::: DATA TO PROCESS :::

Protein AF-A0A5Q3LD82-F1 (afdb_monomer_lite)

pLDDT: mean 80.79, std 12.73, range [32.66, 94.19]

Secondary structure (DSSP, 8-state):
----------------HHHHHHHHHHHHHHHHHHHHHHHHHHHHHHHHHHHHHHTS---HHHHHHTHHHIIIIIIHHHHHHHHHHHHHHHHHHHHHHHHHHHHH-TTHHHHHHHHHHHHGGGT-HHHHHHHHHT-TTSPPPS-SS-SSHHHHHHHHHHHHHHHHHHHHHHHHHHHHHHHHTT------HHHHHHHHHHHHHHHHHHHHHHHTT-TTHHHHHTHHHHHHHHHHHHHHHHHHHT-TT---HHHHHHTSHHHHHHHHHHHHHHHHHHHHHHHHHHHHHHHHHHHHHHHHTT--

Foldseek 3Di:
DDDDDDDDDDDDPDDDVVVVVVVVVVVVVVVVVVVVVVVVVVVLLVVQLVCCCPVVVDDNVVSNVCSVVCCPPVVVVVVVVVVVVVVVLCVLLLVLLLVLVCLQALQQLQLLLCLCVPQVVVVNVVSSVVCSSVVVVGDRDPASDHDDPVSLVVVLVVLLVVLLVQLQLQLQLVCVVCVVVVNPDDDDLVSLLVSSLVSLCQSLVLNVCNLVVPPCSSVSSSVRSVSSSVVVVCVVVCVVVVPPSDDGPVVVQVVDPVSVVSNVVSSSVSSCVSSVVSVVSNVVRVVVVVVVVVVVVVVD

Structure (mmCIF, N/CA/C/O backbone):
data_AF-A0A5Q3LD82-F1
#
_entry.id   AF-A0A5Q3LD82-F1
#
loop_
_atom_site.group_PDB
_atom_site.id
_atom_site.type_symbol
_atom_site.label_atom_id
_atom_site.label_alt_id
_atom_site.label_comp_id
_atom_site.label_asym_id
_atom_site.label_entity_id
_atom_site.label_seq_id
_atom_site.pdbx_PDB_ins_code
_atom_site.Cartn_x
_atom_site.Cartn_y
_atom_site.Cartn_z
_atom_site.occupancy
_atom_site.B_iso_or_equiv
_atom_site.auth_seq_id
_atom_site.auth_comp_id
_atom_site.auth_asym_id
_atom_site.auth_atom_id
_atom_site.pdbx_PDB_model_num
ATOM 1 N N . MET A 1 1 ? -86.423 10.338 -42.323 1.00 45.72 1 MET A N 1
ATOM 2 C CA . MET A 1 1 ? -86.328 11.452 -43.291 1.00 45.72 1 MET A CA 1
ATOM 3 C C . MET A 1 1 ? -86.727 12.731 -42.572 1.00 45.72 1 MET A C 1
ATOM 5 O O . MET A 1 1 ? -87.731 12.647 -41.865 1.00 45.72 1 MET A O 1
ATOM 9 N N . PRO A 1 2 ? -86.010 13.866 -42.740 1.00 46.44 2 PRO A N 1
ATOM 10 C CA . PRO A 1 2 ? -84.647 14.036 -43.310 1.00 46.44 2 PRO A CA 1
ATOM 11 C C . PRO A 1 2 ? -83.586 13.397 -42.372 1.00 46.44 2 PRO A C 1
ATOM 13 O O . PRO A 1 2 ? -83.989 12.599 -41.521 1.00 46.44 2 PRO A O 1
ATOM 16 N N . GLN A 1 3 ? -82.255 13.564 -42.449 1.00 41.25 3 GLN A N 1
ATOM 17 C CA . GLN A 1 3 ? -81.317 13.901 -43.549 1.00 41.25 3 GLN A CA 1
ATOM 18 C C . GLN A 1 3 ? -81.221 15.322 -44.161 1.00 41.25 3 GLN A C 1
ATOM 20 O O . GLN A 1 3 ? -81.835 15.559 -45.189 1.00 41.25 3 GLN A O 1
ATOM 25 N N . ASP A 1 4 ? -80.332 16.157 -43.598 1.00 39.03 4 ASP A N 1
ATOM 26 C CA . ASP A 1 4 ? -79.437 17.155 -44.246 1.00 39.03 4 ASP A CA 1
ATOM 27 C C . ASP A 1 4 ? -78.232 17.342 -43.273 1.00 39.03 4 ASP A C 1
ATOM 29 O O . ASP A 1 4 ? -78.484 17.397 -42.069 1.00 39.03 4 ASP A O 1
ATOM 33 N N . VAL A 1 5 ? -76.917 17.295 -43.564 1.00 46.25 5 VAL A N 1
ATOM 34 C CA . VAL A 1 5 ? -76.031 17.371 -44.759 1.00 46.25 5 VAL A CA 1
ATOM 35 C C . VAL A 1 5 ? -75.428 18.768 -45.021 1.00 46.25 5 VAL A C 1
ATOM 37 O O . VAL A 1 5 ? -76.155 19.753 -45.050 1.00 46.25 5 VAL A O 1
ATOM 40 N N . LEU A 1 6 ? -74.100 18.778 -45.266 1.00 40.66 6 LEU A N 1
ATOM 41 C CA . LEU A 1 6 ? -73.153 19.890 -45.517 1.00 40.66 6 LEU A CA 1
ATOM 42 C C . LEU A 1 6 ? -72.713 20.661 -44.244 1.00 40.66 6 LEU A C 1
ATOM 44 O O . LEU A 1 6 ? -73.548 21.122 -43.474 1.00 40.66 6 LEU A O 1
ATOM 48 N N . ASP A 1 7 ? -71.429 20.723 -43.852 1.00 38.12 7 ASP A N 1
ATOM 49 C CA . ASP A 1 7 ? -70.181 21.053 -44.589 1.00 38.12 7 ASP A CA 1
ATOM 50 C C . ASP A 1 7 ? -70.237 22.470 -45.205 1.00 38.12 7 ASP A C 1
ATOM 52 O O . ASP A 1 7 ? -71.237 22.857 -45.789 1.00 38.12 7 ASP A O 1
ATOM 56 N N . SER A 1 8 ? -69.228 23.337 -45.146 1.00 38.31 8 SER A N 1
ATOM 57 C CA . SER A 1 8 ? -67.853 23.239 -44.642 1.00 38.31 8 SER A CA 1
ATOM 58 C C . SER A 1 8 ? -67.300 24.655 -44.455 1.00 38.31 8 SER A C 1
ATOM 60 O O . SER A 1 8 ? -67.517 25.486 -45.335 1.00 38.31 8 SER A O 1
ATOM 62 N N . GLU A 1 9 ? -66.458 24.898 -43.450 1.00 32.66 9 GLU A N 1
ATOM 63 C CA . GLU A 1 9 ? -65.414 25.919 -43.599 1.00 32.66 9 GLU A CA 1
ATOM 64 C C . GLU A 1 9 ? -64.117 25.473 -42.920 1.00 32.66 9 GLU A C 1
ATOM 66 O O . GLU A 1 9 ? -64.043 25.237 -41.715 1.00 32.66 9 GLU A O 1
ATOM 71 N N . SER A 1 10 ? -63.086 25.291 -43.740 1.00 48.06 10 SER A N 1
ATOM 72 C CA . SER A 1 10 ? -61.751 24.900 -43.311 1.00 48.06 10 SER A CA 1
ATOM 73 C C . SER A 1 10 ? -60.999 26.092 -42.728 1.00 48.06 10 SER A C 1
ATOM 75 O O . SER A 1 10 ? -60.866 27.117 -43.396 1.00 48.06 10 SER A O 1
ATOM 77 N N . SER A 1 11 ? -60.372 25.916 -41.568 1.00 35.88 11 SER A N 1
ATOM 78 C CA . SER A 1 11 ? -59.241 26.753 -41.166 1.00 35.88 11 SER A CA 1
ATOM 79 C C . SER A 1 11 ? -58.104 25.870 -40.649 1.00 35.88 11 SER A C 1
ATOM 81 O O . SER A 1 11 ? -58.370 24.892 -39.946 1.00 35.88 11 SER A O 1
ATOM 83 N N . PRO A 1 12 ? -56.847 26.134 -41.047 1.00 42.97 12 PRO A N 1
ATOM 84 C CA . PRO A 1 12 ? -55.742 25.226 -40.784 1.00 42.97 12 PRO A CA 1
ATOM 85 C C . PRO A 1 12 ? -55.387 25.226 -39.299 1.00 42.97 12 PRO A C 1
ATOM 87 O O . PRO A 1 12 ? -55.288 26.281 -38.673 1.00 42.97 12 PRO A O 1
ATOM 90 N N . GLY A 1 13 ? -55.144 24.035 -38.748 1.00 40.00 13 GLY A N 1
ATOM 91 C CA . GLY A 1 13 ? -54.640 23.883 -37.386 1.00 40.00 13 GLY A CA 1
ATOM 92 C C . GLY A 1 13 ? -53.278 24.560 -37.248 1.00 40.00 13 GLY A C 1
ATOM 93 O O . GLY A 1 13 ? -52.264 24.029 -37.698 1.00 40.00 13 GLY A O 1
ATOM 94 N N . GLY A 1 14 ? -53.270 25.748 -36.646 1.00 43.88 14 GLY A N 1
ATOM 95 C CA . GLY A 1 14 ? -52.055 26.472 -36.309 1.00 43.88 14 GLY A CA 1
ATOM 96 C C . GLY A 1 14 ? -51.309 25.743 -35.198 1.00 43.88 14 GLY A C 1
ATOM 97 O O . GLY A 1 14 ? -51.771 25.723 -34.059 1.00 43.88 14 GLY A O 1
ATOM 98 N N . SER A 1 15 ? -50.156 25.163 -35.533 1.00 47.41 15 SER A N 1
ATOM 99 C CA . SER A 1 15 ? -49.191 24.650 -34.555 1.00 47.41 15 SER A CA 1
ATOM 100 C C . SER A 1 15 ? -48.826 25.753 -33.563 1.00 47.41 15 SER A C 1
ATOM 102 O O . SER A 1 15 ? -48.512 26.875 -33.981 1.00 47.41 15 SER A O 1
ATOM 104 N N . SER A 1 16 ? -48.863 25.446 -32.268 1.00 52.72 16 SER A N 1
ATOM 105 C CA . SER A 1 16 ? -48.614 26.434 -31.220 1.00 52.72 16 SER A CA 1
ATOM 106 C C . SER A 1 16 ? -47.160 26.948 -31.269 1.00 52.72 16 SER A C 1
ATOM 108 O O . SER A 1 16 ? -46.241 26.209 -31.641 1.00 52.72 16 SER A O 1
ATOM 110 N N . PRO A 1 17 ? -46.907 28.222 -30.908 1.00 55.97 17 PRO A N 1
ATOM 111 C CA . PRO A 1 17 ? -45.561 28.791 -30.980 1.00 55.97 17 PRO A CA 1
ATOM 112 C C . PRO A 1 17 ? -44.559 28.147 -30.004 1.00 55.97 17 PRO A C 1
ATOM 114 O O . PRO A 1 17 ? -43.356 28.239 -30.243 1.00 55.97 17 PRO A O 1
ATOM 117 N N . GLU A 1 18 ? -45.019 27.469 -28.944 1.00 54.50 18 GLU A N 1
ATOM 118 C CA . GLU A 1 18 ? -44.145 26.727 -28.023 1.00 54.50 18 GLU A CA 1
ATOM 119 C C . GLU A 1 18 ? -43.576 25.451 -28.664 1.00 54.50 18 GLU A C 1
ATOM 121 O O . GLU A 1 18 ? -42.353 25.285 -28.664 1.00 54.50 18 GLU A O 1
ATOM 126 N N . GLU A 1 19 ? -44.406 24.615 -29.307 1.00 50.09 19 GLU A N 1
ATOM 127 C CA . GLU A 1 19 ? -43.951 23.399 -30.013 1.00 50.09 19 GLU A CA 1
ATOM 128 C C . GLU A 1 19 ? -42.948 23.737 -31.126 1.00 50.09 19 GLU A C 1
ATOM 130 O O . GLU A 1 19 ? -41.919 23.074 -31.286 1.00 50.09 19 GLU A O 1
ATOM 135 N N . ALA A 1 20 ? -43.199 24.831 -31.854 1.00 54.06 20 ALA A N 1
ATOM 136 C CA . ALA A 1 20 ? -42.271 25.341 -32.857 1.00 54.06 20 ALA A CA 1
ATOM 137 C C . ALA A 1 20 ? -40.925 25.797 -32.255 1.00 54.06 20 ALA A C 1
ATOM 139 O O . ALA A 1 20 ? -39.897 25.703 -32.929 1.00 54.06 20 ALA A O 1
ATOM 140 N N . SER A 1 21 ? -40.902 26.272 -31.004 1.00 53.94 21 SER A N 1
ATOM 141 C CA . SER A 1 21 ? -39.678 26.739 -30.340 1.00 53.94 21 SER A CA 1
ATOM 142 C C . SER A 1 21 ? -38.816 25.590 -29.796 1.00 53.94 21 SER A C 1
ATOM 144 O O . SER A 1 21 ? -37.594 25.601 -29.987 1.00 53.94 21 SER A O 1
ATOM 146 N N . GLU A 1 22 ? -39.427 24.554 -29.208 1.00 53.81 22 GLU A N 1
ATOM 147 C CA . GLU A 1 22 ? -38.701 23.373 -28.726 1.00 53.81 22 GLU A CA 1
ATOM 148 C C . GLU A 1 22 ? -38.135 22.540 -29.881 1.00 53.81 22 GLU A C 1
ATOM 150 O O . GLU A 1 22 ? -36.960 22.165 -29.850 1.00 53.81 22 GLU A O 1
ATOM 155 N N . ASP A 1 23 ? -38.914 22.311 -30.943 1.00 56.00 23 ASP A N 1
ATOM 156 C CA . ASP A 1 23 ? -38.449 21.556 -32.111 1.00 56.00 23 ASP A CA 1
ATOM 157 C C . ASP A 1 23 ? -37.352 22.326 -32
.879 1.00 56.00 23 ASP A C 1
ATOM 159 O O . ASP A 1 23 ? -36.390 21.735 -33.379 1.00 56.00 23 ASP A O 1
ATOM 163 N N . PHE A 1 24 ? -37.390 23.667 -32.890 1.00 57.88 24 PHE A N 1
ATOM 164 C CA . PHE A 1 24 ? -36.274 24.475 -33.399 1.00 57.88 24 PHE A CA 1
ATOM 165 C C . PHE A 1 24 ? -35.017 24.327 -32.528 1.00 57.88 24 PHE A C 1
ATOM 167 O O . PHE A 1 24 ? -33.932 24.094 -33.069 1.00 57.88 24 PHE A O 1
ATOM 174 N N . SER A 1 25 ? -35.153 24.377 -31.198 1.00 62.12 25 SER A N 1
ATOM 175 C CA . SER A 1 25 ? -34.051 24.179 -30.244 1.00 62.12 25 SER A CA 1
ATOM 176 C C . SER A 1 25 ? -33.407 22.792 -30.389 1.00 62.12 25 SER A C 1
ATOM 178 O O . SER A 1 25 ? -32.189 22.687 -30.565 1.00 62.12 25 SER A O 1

:::

AIM OF THE EXERCISE:
From the records above, copy out the line with "ATOM 63 C CA", the line with "ATOM 66 O O", and every line between them, word for word.

RESULT OF THIS TASK:
ATOM 63 C CA . GLU A 1 9 ? -65.414 25.919 -43.599 1.00 32.66 9 GLU A CA 1
ATOM 64 C C . GLU A 1 9 ? -64.117 25.473 -42.920 1.00 32.66 9 GLU A C 1
ATOM 66 O O . GLU A 1 9 ? -64.043 25.237 -41.715 1.00 32.66 9 GLU A O 1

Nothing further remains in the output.